SAO PAULO (AP) - Jussara de Jesus never thought that her family would live in a shack.
But work as a hairdresser dried for up after the novel coronavirus hit Brazilian metropolis Sao Paulo. She couldn’t afford $150 a month in rent for the small house where she and her three children lived. Three months ago, they were evicted.
They moved to Jardim Julieta, one of Brazil’s newest favelas, or shantytowns. With more than 800 shacks of wood and plastic sheeting, there are already several thousand people living in what used to be a parking lot for trucks in one of the poorest areas of the city.
“We didn’t even have the means to build the shack. We came with some plastic sheets,” de Jesus said.
The growing number of evictions driven by Brazil’s COVID-19 pandemic is worsening an already serious housing problem in the country. Before the pandemic, local authorities counted more than 200,000 families waiting for adequate housing in Sao Paulo, a city of 12 million.
The human rights and research group LabCidade estimates more than 2,000 families have lost their homes in Sao Paulo state since March, with another 1,000 facing the same risk in upcoming weeks. It is a high figure for a state with 46 million residents, about the same population as Spain.
Raquel Rolnik, a former U.N. special investigator on adequate housing and a coordinator for LabCidade, says similar evictions have happened all over Brazil.
“We will see many more people on the streets soon,” Rolnik told The Associated Press on the phone. “There is no public policy to handle these cases.”
Since the first wave of 35 residents built shacks in Jardim Julieta in mid-March, another 765 families joined and 200 are in line. Most were evicted from their homes during the new coronavirus pandemic, at a time local authorities said they should stay home.
Judges, mayors and, realtors and landlords have often ignored pleads to suspend rent due to the virus, despite requests from prosecutors and human rights groups. Congress passed a bill to address the issue in June, but it was vetoed by President Jair Bolsonaro. Not even moving into a favela assures residents will have shelter for now, since police can still force them out.
Sao Paulo state is the epicenter of pandemic in Brazil, with more than 20,000 fatalities of the country’s 82,000.
Karina Valdo, 38, was cleaning hospitals before she got pregnant with her third son, now eight months old. She and her husband depended on day labor to survive, but still managed to pay their $120 rent. When the virus struck she sold many of her household appliances to keep her one-bedroom house. But that was not enough to convince her landlord to suspend her payments.

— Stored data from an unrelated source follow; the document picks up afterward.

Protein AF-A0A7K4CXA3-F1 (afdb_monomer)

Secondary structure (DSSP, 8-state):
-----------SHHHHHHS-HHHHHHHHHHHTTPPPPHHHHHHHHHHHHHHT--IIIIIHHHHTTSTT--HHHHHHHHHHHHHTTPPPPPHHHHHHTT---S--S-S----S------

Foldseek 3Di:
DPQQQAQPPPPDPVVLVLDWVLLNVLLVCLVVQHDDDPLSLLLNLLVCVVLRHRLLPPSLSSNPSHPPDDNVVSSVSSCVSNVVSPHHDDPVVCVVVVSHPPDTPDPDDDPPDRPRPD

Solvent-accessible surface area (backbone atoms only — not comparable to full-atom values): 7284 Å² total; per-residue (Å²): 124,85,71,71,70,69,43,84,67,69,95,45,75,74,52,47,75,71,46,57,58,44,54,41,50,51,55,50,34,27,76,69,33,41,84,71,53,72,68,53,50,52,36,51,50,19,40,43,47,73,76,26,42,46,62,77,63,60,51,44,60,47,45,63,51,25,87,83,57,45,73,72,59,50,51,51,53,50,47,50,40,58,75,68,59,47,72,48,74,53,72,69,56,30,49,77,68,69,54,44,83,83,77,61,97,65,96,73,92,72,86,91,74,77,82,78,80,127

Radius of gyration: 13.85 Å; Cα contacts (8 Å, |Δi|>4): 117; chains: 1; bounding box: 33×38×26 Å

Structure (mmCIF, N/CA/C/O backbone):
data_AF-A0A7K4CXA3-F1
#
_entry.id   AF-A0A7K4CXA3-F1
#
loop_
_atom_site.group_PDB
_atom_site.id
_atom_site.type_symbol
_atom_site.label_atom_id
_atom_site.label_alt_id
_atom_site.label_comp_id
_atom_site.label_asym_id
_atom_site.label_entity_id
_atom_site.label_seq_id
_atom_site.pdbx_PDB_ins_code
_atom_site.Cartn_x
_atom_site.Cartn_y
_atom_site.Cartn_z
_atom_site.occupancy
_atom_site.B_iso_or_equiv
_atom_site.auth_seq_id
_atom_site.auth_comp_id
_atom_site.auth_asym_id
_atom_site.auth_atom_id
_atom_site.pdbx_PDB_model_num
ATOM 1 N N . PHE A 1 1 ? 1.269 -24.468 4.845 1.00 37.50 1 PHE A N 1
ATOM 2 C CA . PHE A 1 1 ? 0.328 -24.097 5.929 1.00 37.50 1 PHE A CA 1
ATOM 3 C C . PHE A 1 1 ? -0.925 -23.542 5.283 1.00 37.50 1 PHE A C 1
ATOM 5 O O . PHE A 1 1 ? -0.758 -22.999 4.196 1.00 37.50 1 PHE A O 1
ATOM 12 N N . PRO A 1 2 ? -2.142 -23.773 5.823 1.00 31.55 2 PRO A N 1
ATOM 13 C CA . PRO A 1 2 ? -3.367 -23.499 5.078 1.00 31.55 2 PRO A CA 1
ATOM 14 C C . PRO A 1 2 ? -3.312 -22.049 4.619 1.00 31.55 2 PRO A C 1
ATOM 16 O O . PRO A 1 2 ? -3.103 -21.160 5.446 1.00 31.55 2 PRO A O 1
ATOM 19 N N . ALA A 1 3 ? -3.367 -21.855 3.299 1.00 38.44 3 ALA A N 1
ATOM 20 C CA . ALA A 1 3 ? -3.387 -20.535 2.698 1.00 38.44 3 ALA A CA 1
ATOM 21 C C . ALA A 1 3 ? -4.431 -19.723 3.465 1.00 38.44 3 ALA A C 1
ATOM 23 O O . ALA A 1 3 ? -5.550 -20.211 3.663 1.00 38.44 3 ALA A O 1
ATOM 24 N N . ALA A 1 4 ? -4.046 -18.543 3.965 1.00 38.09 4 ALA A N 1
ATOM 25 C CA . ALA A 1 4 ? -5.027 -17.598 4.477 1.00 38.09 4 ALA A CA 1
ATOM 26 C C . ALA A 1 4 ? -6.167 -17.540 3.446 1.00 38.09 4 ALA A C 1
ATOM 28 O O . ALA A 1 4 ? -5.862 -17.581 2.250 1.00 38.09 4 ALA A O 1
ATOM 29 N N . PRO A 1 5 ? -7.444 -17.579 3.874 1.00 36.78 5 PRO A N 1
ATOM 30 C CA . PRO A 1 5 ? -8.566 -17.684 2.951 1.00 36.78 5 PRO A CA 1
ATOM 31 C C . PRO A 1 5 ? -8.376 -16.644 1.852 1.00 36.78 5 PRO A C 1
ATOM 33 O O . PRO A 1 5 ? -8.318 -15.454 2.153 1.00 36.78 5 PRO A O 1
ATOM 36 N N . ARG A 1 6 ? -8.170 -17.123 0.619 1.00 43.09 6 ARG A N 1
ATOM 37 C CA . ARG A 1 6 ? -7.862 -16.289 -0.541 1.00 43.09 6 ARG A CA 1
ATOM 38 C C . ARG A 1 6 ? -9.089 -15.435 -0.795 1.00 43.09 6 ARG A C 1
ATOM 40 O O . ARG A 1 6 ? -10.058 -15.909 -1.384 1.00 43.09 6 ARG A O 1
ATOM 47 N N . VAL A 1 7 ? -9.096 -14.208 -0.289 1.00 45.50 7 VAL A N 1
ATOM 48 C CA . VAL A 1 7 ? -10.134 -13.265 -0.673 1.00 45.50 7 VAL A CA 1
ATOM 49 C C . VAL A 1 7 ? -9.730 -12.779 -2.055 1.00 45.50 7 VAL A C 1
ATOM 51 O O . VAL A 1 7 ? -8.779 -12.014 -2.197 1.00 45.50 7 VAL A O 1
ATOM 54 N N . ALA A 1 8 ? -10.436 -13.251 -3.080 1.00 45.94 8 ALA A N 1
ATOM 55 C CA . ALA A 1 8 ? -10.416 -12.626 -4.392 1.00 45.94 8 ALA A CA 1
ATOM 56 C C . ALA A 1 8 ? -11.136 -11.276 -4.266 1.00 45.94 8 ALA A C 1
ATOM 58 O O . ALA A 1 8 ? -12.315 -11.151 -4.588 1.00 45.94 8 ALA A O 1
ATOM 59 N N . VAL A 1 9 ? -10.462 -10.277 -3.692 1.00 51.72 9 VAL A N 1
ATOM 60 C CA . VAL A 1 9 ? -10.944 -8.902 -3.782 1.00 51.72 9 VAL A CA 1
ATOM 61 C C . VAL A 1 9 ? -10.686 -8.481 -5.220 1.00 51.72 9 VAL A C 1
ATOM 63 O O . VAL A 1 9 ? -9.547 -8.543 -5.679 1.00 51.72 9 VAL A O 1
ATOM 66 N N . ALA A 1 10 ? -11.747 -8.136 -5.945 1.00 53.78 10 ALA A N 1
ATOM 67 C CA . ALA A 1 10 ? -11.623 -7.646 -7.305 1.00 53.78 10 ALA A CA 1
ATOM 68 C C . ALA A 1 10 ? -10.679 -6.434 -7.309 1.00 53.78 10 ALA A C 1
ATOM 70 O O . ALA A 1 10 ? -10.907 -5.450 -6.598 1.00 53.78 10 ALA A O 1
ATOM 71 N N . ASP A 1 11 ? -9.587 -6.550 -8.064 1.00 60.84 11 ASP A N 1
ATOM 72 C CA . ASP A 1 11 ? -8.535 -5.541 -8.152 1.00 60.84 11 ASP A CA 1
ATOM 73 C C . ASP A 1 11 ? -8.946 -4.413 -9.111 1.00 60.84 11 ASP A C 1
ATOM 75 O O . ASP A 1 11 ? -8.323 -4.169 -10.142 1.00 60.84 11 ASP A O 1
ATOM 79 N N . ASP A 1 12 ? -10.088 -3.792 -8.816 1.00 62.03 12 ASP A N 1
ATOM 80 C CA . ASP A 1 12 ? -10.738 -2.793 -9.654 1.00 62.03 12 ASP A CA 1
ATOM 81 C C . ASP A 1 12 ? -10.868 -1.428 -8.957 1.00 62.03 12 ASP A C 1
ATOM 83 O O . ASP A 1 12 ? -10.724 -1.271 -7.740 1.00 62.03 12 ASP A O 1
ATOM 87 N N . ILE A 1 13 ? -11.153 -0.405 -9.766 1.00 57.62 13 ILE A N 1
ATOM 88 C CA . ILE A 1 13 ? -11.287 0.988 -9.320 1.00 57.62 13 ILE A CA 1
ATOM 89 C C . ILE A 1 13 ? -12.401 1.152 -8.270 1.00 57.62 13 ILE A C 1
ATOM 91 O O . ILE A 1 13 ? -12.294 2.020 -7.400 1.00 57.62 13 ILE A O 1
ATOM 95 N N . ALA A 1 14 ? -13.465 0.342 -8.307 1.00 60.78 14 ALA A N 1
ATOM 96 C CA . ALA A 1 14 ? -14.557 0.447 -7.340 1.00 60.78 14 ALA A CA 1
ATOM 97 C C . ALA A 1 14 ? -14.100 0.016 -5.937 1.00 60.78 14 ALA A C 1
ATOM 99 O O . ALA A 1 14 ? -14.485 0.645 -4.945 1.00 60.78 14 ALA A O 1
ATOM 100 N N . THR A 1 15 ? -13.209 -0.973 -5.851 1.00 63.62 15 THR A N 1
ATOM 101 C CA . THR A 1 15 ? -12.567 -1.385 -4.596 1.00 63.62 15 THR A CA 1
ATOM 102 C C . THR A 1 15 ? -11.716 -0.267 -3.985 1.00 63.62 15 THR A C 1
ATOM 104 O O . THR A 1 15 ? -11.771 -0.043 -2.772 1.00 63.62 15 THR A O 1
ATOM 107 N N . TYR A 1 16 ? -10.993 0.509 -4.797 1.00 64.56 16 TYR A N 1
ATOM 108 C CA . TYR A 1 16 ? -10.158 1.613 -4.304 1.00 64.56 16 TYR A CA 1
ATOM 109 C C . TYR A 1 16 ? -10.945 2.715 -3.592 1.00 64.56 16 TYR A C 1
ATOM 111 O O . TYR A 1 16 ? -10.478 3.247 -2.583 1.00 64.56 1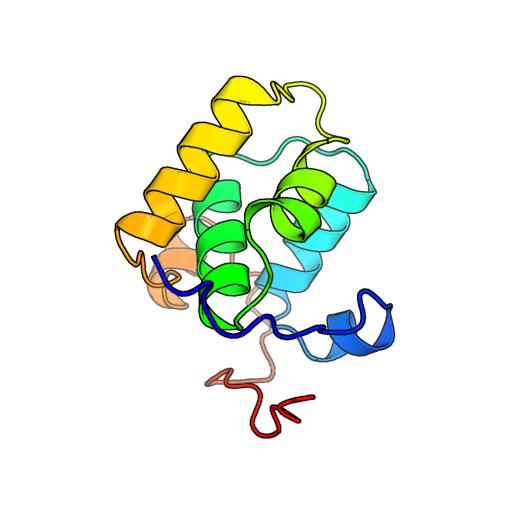6 TYR A O 1
ATOM 119 N N . PHE A 1 17 ? -12.151 3.038 -4.067 1.00 65.69 17 PHE A N 1
ATOM 120 C CA . PHE A 1 17 ? -13.016 4.031 -3.418 1.00 65.69 17 PHE A CA 1
ATOM 121 C C . PHE A 1 17 ? -13.553 3.570 -2.060 1.00 65.69 17 PHE A C 1
ATOM 123 O O . PHE A 1 17 ? -14.012 4.393 -1.263 1.00 65.69 17 PHE A O 1
ATOM 130 N N . MET A 1 18 ? -13.492 2.269 -1.772 1.00 71.75 18 MET A N 1
ATOM 131 C CA . MET A 1 18 ? -13.847 1.747 -0.459 1.00 71.75 18 MET A CA 1
ATOM 132 C C . MET A 1 18 ? -12.707 1.904 0.549 1.00 71.75 18 MET A C 1
ATOM 134 O O . MET A 1 18 ? -12.984 1.950 1.748 1.00 71.75 18 MET A O 1
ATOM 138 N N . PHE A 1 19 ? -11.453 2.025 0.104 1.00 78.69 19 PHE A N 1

“If you don’t pay, you go to the streets,” she said.
De Jesus, Valdo and their neighbors, who often share meals without any regard for social distancing, are constantly worried about the police. Officers have recently told them they must leave by Aug. 8. Prosecutors and activists are trying to block that move in court.
Many residents of Jardim Julieta were evicted from another favela that was dismantled by police on June 16 after a judge’s decision to return the land to its owner. Sao Paulo city hall said it offered shelter to the hundreds of affected families on the east edge of the city.
Nearly 30,000 families get an $80 subsidy from the city Sao Paulo for rent, but experts consider that amount too small. Brazil’s far-right administration has cut federal investment in housing programs.
Francisco Comaru, an urban planning professor at university UFABC, said the city of São Bernardo do Campo, outside Sao Paulo, has been one of the most aggressive with evictions. Dozens have been made through administrative decisions, with no judiciary intervention.
“Authorities are doing exactly the opposite of what they should be doing now,” Comaru added. “It is as if they didn’t understand what we are going through.”
Valdo said she is hoping for a judge’s decision to stop the evictions from Jardim Julieta. She said she is more afraid of being thrown out again with her three children than contracting coronavirus.
“For the government, people like us are just dust,”’ she said. “We don’t exist.”